Once the images are set aside, print the remaining lines below exactly.

——————

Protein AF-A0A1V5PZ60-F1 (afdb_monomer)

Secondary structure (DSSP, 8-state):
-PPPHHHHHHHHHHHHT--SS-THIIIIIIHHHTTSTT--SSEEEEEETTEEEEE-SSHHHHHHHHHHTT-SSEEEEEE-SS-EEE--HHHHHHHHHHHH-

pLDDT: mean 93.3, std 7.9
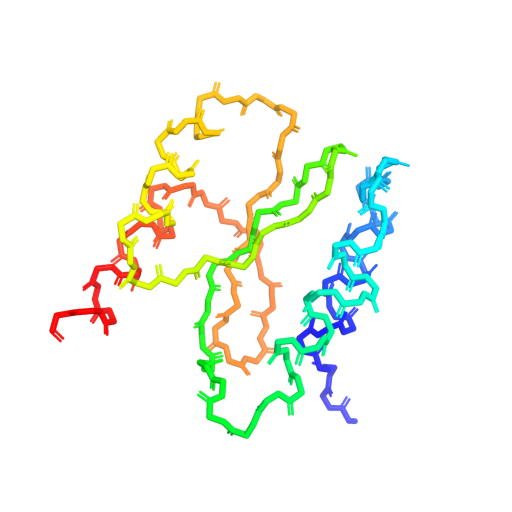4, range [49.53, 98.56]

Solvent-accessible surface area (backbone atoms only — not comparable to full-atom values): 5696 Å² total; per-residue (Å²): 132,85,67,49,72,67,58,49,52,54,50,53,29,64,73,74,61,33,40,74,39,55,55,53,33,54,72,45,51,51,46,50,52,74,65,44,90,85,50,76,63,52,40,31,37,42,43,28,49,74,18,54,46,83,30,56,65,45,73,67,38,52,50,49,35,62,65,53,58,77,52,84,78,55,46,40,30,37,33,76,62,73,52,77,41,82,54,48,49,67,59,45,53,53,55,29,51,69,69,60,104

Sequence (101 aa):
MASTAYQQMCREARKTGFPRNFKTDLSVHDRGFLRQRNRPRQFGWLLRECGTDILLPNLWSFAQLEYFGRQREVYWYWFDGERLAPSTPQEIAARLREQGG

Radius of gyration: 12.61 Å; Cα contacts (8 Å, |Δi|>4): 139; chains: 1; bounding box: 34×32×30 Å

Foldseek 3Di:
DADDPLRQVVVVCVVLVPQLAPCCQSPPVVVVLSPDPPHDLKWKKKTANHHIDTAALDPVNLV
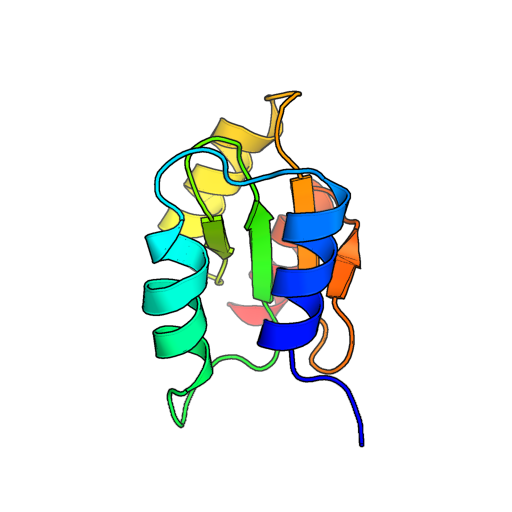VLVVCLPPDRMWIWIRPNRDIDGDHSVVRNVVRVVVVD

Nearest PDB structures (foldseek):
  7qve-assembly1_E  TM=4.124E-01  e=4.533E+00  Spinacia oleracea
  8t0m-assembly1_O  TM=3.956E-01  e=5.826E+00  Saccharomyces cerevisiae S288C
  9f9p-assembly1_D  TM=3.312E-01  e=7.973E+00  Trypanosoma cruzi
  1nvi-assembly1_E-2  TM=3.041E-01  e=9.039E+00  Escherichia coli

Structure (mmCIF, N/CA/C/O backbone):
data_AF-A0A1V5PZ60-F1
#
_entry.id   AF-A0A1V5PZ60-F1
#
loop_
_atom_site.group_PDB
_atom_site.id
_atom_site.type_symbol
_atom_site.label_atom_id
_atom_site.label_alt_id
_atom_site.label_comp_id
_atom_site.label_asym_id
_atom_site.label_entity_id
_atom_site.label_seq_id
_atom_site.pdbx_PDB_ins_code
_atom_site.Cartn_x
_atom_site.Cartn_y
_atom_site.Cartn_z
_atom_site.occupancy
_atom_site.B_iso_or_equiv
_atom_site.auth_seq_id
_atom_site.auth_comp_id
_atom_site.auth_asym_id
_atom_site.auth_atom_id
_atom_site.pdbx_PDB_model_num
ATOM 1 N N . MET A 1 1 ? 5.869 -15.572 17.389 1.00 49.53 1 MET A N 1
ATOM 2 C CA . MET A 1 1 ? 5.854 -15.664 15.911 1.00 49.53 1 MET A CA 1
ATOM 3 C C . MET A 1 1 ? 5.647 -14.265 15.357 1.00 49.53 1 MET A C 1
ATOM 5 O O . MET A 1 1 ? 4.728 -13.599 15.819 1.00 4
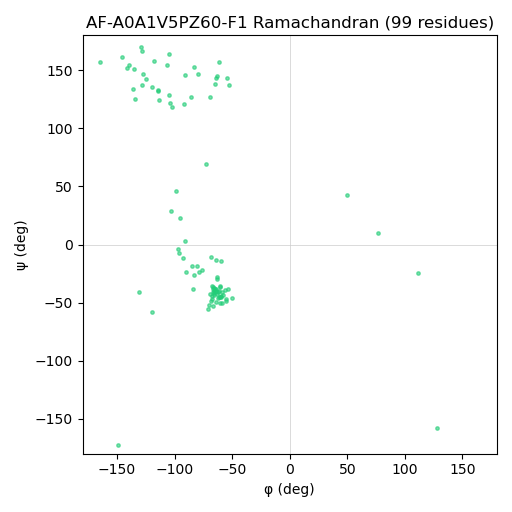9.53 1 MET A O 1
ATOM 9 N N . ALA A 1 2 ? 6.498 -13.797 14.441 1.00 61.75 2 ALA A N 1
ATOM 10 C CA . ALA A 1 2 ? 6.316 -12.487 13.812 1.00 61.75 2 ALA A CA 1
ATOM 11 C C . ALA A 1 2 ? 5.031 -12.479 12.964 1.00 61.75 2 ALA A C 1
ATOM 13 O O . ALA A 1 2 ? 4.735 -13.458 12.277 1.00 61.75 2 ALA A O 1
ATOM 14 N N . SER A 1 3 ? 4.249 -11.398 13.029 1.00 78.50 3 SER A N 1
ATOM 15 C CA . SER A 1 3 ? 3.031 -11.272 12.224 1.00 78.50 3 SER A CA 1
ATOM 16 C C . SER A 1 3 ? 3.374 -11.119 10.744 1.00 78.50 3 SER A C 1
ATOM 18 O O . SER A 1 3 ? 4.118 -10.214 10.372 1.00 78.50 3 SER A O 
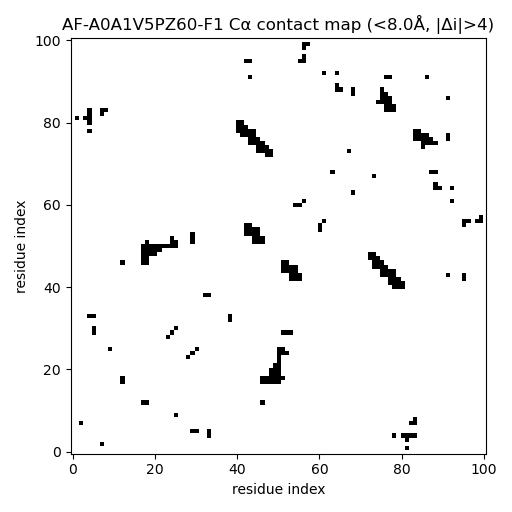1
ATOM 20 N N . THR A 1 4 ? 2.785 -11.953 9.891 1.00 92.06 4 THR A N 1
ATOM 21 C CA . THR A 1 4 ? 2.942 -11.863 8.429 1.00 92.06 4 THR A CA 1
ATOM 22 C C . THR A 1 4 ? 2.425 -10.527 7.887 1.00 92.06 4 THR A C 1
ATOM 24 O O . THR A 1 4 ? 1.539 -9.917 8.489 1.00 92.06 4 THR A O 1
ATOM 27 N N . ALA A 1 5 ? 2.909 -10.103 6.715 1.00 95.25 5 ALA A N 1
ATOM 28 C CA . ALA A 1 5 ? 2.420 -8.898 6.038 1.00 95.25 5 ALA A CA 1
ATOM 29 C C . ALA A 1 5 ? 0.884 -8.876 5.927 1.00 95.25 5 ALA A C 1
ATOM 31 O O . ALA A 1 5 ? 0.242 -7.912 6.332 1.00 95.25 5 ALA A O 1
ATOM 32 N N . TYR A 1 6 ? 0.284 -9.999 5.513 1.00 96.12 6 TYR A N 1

——————

**Answer box**
Protein AF-A0A1V5PZ60-F1 (afdb_monomer)

Secondary structure (DSSP, 8-state):
-PPPHHHHHHHHHHHHT--SS-THIIIIIIHHHTTSTT--SSEEEEEETTEEEEE-SSHHHHHHHHHHTT-SSEEEEEE-SS-EEE--HHHHHHHHHHHH-

pLDDT: mean 93.3, std 7.9
4, range [49.53, 98.56]

Solvent-accessible surface area (backbone atoms only — not comparable to full-atom values): 5696 Å² total; per-residue (Å²): 132,85,67,49,72,67,58,49,52,54,50,53,29,64,73,74,61,33,40,74,39,55,55,53,33,54,72,45,51,51,46,50,52,74,65,44,90,85,50,76,63,52,40,31,37,42,43,28,49,74,18,54,46,83,30,56,65,45,73,67,38,52,50,49,35,62,65,53,58,77,52,84,78,55,46,40,30,37,33,76,62,73,52,77,41,82,54,48,49,67,59,45,53,53,55,29,51,69,69,60,104

Sequence (101 aa):
MASTAYQQMCREARKTGFPRNFKTDLSVHDRGFLRQRNRPRQFGWLLRECGTDILLPNLWSFAQLEYFGRQREVYWYWFDGERLAPSTPQEIAARLREQGG

Radius of gyration: 12.61 Å; Cα contacts (8 Å, |Δi|>4): 139; chains: 1; bounding box: 34×32×30 Å

Foldseek 3Di:
DADDPLRQVVVVCVVLVPQLAPCCQSPPVVVVLSPDPPHDLKWKKKTANHHIDTAALDPVNLV
VLVVCLPPDRMWIWIRPNRDIDGDHSVVRNVVRVVVVD

Nearest PDB structures (foldseek):
  7qve-assembly1_E  TM=4.124E-01  e=4.533E+00  Spinacia oleracea
  8t0m-assembly1_O  TM=3.956E-01  e=5.826E+00  Saccharomyces cerevisiae S288C
  9f9p-assembly1_D  TM=3.312E-01  e=7.973E+00  Trypanosoma cruzi
  1nvi-assembly1_E-2  TM=3.041E-01  e=9.039E+00  Escherichia coli

Structure (mmCIF, N/CA/C/O backbone):
data_AF-A0A1V5PZ60-F1
#
_entry.id   AF-A0A1V5PZ60-F1
#
loop_
_atom_site.group_PDB
_atom_site.id
_atom_site.type_symbol
_atom_site.label_atom_id
_atom_site.label_alt_id
_atom_site.label_comp_id
_atom_site.label_asym_id
_atom_site.label_entity_id
_atom_site.label_seq_id
_atom_site.pdbx_PDB_ins_code
_atom_site.Cartn_x
_atom_site.Cartn_y
_atom_site.Cartn_z
_atom_site.occupancy
_atom_site.B_iso_or_equiv
_atom_site.auth_seq_id
_atom_site.auth_comp_id
_atom_site.auth_asym_id
_atom_site.auth_atom_id
_atom_site.pdbx_PDB_model_num
ATOM 1 N N . MET A 1 1 ? 5.869 -15.572 17.389 1.00 49.53 1 MET A N 1
ATOM 2 C CA . MET A 1 1 ? 5.854 -15.664 15.911 1.00 49.53 1 MET A CA 1
ATOM 3 C C . MET A 1 1 ? 5.647 -14.265 15.357 1.00 49.53 1 MET A C 1
ATOM 5 O O . MET A 1 1 ? 4.728 -13.599 15.819 1.00 4
9.53 1 MET A O 1
ATOM 9 N N . ALA A 1 2 ? 6.498 -13.797 14.441 1.00 61.75 2 ALA A N 1
ATOM 10 C CA . ALA A 1 2 ? 6.316 -12.487 13.812 1.00 61.75 2 ALA A CA 1
ATOM 11 C C . ALA A 1 2 ? 5.031 -12.479 12.964 1.00 61.75 2 ALA A C 1
ATOM 13 O O . ALA A 1 2 ? 4.735 -13.458 12.277 1.00 61.75 2 ALA A O 1
ATOM 14 N N . SER A 1 3 ? 4.249 -11.398 13.029 1.00 78.50 3 SER A N 1
ATOM 15 C CA . SER A 1 3 ? 3.031 -11.272 12.224 1.00 78.50 3 SER A CA 1
ATOM 16 C C . SER A 1 3 ? 3.374 -11.119 10.744 1.00 78.50 3 SER A C 1
ATOM 18 O O . SER A 1 3 ? 4.118 -10.214 10.372 1.00 78.50 3 SER A O 
1
ATOM 20 N N . THR A 1 4 ? 2.785 -11.953 9.891 1.00 92.06 4 THR A N 1
ATOM 21 C CA . THR A 1 4 ? 2.942 -11.863 8.429 1.00 92.06 4 THR A CA 1
ATOM 22 C C . THR A 1 4 ? 2.425 -10.527 7.887 1.00 92.06 4 THR A C 1
ATOM 24 O O . THR A 1 4 ? 1.539 -9.917 8.489 1.00 92.06 4 THR A O 1
ATOM 27 N N . ALA A 1 5 ? 2.909 -10.103 6.715 1.00 95.25 5 ALA A N 1
ATOM 28 C CA . ALA A 1 5 ? 2.420 -8.898 6.038 1.00 95.25 5 ALA A CA 1
ATOM 29 C C . ALA A 1 5 ? 0.884 -8.876 5.927 1.00 95.25 5 ALA A C 1
ATOM 31 O O . ALA A 1 5 ? 0.242 -7.912 6.332 1.00 95.25 5 ALA A O 1
ATOM 32 N N . TYR A 1 6 ? 0.284 -9.999 5.513 1.00 96.12 6 TYR A N 1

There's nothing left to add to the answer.